▶ Data provided:
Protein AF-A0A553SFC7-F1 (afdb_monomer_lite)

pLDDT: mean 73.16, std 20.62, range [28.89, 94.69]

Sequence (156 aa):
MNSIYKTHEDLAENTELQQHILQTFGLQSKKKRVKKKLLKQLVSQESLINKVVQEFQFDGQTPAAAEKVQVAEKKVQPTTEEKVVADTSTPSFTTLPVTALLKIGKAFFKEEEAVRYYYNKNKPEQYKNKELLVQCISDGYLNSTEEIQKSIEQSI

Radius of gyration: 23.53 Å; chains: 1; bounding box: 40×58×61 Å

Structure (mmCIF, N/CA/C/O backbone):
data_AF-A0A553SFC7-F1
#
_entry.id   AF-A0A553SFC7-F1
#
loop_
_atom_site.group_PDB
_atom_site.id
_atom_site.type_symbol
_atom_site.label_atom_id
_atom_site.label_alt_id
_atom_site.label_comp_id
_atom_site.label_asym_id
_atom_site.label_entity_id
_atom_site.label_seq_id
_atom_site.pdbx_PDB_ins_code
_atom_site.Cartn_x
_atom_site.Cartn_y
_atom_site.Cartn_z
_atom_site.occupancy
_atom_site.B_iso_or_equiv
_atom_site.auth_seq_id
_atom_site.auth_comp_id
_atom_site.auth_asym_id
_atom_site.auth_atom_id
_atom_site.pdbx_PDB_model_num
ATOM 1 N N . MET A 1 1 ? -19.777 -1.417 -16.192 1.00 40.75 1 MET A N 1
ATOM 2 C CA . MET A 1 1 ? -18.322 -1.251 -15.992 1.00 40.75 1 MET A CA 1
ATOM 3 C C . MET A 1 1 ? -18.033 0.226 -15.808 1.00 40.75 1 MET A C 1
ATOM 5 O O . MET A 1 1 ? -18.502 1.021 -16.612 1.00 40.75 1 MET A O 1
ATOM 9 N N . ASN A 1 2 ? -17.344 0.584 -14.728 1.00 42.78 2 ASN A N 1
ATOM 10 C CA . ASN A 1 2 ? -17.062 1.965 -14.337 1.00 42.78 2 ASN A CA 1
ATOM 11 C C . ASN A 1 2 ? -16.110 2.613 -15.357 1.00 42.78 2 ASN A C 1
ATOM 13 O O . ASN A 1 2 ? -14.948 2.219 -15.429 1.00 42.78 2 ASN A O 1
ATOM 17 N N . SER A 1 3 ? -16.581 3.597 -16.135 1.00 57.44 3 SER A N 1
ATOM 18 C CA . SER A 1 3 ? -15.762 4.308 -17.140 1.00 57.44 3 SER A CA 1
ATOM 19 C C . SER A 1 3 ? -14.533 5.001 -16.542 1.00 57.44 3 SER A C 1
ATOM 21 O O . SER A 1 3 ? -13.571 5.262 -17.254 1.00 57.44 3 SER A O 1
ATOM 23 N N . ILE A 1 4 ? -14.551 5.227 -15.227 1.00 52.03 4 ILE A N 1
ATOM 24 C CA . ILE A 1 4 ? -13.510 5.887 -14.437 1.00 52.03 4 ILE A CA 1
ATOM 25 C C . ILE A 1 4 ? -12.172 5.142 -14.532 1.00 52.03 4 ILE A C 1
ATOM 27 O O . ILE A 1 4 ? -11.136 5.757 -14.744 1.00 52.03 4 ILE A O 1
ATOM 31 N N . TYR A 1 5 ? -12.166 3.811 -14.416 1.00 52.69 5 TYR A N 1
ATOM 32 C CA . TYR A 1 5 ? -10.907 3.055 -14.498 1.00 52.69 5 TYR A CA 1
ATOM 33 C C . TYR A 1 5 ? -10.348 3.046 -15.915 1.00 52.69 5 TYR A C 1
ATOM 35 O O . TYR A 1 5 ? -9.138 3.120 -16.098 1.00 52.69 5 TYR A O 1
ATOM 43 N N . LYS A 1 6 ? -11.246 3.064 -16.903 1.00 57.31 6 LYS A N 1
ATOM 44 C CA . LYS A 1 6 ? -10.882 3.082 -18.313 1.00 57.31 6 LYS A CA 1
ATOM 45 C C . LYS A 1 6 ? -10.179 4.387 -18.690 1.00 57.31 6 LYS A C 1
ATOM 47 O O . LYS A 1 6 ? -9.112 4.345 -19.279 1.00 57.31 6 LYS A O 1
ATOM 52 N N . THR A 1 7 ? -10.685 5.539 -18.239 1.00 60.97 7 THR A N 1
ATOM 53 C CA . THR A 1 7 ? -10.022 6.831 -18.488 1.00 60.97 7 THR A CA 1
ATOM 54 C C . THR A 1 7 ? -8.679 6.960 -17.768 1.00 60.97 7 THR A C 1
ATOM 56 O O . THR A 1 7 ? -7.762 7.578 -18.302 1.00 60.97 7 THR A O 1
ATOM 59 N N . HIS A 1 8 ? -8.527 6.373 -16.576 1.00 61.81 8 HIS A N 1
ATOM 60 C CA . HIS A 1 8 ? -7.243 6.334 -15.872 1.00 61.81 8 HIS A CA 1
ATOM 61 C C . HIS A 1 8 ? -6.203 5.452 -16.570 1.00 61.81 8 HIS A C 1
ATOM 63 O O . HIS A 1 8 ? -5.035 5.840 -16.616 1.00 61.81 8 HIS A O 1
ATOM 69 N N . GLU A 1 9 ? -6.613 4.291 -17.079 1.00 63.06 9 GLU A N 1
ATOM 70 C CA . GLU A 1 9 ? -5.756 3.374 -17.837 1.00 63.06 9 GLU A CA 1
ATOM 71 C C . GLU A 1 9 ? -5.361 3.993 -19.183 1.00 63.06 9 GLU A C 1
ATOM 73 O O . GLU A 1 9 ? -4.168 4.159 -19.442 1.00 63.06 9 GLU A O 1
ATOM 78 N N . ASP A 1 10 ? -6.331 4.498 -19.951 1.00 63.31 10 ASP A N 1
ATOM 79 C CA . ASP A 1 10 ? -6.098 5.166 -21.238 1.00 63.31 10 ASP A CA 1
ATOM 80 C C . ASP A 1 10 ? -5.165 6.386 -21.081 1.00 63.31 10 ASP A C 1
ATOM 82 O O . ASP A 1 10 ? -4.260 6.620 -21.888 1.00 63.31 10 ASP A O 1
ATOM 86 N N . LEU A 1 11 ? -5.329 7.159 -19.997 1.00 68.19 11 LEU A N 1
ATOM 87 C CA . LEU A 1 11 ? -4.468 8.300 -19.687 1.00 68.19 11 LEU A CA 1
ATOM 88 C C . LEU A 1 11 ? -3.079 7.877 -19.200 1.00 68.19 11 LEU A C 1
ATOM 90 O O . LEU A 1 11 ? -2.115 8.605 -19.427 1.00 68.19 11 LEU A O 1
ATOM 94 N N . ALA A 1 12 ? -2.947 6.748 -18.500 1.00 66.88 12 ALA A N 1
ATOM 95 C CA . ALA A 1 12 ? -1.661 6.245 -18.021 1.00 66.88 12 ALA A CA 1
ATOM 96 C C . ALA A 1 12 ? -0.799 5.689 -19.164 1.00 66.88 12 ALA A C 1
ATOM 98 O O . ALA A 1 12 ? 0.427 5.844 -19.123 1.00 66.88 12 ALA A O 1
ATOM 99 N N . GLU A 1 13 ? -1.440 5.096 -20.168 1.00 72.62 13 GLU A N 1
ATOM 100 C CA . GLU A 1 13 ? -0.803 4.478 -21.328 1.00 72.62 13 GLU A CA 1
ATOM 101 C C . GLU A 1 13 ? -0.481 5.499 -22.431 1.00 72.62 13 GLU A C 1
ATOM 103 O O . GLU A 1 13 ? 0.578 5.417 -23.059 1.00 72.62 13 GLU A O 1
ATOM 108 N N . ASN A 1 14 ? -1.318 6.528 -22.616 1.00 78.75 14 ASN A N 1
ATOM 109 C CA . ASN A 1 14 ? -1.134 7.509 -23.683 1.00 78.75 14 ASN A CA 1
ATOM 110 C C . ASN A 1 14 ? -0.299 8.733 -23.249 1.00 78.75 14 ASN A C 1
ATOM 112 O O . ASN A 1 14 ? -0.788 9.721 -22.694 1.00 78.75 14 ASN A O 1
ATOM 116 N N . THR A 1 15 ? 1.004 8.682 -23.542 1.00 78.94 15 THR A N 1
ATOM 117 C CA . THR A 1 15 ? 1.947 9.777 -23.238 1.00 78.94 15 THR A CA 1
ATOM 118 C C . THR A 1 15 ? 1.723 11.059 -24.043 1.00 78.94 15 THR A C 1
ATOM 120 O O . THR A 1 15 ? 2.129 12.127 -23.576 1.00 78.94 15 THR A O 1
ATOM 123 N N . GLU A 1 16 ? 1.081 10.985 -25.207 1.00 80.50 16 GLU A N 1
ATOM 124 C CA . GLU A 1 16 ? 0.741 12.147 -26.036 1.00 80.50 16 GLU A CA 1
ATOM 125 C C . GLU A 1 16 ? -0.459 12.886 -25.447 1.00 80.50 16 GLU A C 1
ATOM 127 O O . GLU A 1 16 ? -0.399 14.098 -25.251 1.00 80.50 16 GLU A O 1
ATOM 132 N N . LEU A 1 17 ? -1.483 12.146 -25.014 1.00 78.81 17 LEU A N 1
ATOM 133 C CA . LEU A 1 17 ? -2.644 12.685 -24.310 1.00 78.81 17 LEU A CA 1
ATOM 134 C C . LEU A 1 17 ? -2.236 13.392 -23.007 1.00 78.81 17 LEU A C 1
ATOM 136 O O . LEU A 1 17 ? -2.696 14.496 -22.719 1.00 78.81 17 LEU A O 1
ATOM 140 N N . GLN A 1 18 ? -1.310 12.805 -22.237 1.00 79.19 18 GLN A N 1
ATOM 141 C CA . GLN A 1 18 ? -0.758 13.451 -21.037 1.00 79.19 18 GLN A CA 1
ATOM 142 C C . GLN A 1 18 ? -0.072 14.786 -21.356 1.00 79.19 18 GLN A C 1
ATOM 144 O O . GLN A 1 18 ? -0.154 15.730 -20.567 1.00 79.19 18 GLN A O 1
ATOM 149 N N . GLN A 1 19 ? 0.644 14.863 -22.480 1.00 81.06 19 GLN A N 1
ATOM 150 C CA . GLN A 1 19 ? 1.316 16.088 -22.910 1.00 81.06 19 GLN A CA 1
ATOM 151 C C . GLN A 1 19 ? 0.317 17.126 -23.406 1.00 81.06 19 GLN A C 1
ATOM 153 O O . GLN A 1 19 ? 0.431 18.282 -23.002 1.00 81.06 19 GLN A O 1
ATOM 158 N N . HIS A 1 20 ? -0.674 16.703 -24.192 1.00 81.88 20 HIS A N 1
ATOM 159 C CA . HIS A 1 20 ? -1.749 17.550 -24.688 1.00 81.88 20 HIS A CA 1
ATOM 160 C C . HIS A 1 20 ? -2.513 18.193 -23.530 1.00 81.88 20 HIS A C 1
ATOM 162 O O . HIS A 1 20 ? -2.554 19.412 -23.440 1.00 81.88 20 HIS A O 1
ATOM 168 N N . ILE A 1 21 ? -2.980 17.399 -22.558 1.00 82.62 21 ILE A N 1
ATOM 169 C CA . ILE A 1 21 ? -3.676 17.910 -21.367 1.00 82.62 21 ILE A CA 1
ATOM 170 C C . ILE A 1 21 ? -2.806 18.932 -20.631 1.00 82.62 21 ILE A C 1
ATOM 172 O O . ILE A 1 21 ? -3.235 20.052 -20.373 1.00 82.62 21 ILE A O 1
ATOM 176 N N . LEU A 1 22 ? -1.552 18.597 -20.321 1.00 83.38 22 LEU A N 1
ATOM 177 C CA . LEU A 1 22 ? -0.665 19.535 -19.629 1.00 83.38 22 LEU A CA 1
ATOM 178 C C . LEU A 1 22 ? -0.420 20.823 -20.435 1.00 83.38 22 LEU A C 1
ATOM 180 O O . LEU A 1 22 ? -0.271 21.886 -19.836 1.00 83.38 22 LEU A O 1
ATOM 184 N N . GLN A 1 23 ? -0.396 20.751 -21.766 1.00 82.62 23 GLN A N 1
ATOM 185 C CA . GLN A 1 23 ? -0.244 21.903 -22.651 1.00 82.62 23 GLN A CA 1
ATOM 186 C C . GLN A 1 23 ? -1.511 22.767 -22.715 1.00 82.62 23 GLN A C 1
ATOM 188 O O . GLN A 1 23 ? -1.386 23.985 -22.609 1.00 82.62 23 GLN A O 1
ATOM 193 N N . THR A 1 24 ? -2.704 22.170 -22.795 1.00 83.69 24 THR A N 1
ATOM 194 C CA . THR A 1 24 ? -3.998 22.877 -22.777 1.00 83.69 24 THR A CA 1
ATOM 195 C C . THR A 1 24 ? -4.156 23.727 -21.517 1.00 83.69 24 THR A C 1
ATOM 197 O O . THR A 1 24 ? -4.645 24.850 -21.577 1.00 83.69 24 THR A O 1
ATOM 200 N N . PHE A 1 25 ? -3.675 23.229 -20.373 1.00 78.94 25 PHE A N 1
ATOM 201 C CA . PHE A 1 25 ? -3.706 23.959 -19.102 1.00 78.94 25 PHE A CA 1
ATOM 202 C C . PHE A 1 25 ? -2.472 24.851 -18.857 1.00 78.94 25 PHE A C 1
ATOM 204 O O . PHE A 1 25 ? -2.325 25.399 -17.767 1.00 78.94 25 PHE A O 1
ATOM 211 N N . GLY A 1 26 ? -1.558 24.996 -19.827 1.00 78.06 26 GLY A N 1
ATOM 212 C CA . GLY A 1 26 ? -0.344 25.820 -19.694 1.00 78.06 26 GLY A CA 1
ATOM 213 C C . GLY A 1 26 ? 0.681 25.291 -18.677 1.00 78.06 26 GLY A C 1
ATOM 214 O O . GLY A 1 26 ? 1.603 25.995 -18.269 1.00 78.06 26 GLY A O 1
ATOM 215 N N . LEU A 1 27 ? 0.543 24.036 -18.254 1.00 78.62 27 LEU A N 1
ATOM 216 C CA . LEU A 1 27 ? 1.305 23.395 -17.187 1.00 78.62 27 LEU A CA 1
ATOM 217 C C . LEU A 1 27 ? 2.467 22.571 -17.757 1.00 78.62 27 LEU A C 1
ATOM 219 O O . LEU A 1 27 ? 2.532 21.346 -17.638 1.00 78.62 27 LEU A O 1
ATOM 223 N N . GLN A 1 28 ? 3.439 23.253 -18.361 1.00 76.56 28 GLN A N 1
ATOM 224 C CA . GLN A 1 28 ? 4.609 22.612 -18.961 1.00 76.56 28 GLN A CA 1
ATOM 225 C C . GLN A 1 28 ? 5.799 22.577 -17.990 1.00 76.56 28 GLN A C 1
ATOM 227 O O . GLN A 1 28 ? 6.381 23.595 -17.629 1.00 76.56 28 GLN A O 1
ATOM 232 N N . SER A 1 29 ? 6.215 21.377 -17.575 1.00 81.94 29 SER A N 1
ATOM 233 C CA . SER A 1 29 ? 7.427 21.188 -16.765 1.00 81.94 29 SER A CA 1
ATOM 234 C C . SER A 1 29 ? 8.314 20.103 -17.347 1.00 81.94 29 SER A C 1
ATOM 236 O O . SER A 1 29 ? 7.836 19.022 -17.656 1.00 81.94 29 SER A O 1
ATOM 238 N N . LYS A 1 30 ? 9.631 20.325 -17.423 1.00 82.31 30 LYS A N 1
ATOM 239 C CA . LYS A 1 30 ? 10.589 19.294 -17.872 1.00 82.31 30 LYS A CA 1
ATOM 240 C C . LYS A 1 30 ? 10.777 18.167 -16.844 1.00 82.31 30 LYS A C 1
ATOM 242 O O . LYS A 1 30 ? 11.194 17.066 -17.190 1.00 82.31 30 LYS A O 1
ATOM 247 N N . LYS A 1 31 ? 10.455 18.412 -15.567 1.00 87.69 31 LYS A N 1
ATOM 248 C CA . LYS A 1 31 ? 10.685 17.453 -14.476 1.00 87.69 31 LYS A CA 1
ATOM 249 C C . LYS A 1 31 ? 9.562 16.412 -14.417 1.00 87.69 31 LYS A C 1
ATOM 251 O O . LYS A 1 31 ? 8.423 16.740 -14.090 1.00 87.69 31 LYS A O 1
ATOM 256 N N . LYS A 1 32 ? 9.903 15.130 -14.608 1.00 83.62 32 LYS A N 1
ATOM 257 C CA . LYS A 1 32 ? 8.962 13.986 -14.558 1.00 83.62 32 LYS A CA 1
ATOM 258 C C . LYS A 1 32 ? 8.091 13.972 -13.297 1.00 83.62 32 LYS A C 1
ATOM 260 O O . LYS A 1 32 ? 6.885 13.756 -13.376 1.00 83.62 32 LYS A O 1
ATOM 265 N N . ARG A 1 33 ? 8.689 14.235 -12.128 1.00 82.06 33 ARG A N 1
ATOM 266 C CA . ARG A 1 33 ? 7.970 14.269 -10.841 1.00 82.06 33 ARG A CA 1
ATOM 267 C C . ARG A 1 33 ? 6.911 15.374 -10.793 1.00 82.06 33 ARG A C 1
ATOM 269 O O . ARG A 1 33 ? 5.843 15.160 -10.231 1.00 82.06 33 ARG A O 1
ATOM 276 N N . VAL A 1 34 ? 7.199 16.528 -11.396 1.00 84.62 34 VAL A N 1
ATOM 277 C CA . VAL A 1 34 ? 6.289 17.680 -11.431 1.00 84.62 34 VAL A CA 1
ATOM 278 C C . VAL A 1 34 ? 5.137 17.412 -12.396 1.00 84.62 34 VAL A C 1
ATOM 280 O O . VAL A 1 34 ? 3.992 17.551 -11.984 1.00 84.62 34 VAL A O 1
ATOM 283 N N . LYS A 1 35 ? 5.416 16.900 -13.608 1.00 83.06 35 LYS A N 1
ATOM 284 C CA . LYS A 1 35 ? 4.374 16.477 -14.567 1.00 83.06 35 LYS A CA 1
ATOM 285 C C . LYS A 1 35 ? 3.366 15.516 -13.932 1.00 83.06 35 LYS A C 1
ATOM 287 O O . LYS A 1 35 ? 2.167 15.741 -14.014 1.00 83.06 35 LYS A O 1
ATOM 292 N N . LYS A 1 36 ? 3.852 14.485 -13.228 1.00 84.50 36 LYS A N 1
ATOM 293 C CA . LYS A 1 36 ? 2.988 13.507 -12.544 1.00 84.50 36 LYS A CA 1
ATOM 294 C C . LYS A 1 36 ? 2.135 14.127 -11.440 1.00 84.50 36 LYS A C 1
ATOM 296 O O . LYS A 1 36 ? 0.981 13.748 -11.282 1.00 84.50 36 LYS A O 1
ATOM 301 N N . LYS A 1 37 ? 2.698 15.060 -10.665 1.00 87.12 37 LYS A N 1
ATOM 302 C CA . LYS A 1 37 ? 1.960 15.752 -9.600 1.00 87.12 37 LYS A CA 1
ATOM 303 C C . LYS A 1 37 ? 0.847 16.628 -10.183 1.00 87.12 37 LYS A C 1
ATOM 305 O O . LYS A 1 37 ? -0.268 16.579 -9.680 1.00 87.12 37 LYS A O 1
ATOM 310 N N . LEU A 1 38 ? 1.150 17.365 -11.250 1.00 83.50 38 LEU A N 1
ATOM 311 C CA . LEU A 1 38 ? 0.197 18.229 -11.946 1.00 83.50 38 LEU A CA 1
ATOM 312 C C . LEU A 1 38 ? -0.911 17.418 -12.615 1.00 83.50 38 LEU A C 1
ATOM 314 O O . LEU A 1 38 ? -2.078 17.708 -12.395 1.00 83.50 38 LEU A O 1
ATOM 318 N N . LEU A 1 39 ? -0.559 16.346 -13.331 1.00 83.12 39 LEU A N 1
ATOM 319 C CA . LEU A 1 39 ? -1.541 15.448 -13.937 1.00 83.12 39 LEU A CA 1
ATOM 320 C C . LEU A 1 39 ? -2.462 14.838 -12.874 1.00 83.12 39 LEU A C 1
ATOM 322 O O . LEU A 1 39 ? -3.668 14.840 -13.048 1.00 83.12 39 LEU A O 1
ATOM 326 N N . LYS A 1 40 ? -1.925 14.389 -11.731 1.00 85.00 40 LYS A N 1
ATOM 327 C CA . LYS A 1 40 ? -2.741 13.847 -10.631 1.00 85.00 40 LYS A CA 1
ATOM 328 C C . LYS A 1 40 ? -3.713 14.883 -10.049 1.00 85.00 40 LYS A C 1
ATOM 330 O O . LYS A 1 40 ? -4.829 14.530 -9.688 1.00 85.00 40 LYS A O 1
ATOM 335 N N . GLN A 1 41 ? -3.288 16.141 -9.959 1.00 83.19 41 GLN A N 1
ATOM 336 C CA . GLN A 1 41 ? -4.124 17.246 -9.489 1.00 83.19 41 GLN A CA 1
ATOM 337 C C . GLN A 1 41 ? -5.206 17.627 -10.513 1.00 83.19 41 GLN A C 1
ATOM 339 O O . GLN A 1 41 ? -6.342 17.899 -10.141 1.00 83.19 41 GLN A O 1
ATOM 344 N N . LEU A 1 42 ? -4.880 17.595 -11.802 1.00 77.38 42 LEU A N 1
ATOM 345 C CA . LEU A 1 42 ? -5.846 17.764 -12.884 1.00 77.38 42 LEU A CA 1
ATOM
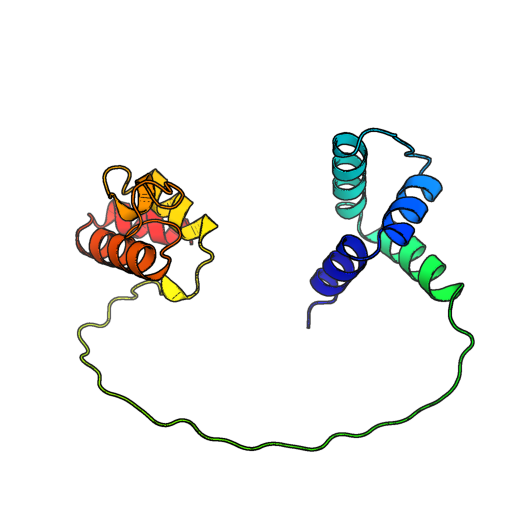 346 C C . LEU A 1 42 ? -6.868 16.630 -12.895 1.00 77.38 42 LEU A C 1
ATOM 348 O O . LEU A 1 42 ? -8.053 16.887 -13.025 1.00 77.38 42 LEU A O 1
ATOM 352 N N . VAL A 1 43 ? -6.419 15.389 -12.700 1.00 78.00 43 VAL A N 1
ATOM 353 C CA . VAL A 1 43 ? -7.269 14.189 -12.660 1.00 78.00 43 VAL A CA 1
ATOM 354 C C . VAL A 1 43 ? -8.281 14.234 -11.521 1.00 78.00 43 VAL A C 1
ATOM 356 O O . VAL A 1 43 ? -9.399 13.774 -11.702 1.00 78.00 43 VAL A O 1
ATOM 359 N N . SER A 1 44 ? -7.962 14.888 -10.400 1.00 77.12 44 SER A N 1
ATOM 360 C CA . SER A 1 44 ? -8.969 15.174 -9.367 1.00 77.12 44 SER A CA 1
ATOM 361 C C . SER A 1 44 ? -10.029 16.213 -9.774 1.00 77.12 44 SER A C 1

▶ Task instructions: Start with the line above containing "ATOM 312 C C" and end with the line containing "ATOM 360 C CA". Set down that stretch exactly, without any pictures.

▶ Written answer:
ATOM 312 C C . LEU A 1 38 ? -0.911 17.418 -12.615 1.00 83.50 38 LEU A C 1
ATOM 314 O O . LEU A 1 38 ? -2.078 17.708 -12.395 1.00 83.50 38 LEU A O 1
ATOM 318 N N . LEU A 1 39 ? -0.559 16.346 -13.331 1.00 83.12 39 LEU A N 1
ATOM 319 C CA . LEU A 1 39 ? -1.541 15.448 -13.937 1.00 83.12 39 LEU A CA 1
ATOM 320 C C . LEU A 1 39 ? -2.462 14.838 -12.874 1.00 83.12 39 LEU A C 1
ATOM 322 O O . LEU A 1 39 ? -3.668 14.840 -13.048 1.00 83.12 39 LEU A O 1
ATOM 326 N N . LYS A 1 40 ? -1.925 14.389 -11.731 1.00 85.00 40 LYS A N 1
ATOM 327 C CA . LYS A 1 40 ? -2.741 13.847 -10.631 1.00 85.00 40 LYS A CA 1
ATOM 328 C C . LYS A 1 40 ? -3.713 14.883 -10.049 1.00 85.00 40 LYS A C 1
ATOM 330 O O . LYS A 1 40 ? -4.829 14.530 -9.688 1.00 85.00 40 LYS A O 1
ATOM 335 N N . GLN A 1 41 ? -3.288 16.141 -9.959 1.00 83.19 41 GLN A N 1
ATOM 336 C CA . GLN A 1 41 ? -4.124 17.246 -9.489 1.00 83.19 41 GLN A CA 1
ATOM 337 C C . GLN A 1 41 ? -5.206 17.627 -10.513 1.00 83.19 41 GLN A C 1
ATOM 339 O O . GLN A 1 41 ? -6.342 17.899 -10.141 1.00 83.19 41 GLN A O 1
ATOM 344 N N . LEU A 1 42 ? -4.880 17.595 -11.802 1.00 77.38 42 LEU A N 1
ATOM 345 C CA . LEU A 1 42 ? -5.846 17.764 -12.884 1.00 77.38 42 LEU A CA 1
ATOM
 346 C C . LEU A 1 42 ? -6.868 16.630 -12.895 1.00 77.38 42 LEU A C 1
ATOM 348 O O . LEU A 1 42 ? -8.053 16.887 -13.025 1.00 77.38 42 LEU A O 1
ATOM 352 N N . VAL A 1 43 ? -6.419 15.389 -12.700 1.00 78.00 43 VAL A N 1
ATOM 353 C CA . VAL A 1 43 ? -7.269 14.189 -12.660 1.00 78.00 43 VAL A CA 1
ATOM 354 C C . VAL A 1 43 ? -8.281 14.234 -11.521 1.00 78.00 43 VAL A C 1
ATOM 356 O O . VAL A 1 43 ? -9.399 13.774 -11.702 1.00 78.00 43 VAL A O 1
ATOM 359 N N . SER A 1 44 ? -7.962 14.888 -10.400 1.00 77.12 44 SER A N 1
ATOM 360 C CA . SER A 1 44 ? -8.969 15.174 -9.367 1.00 77.12 44 SER A CA 1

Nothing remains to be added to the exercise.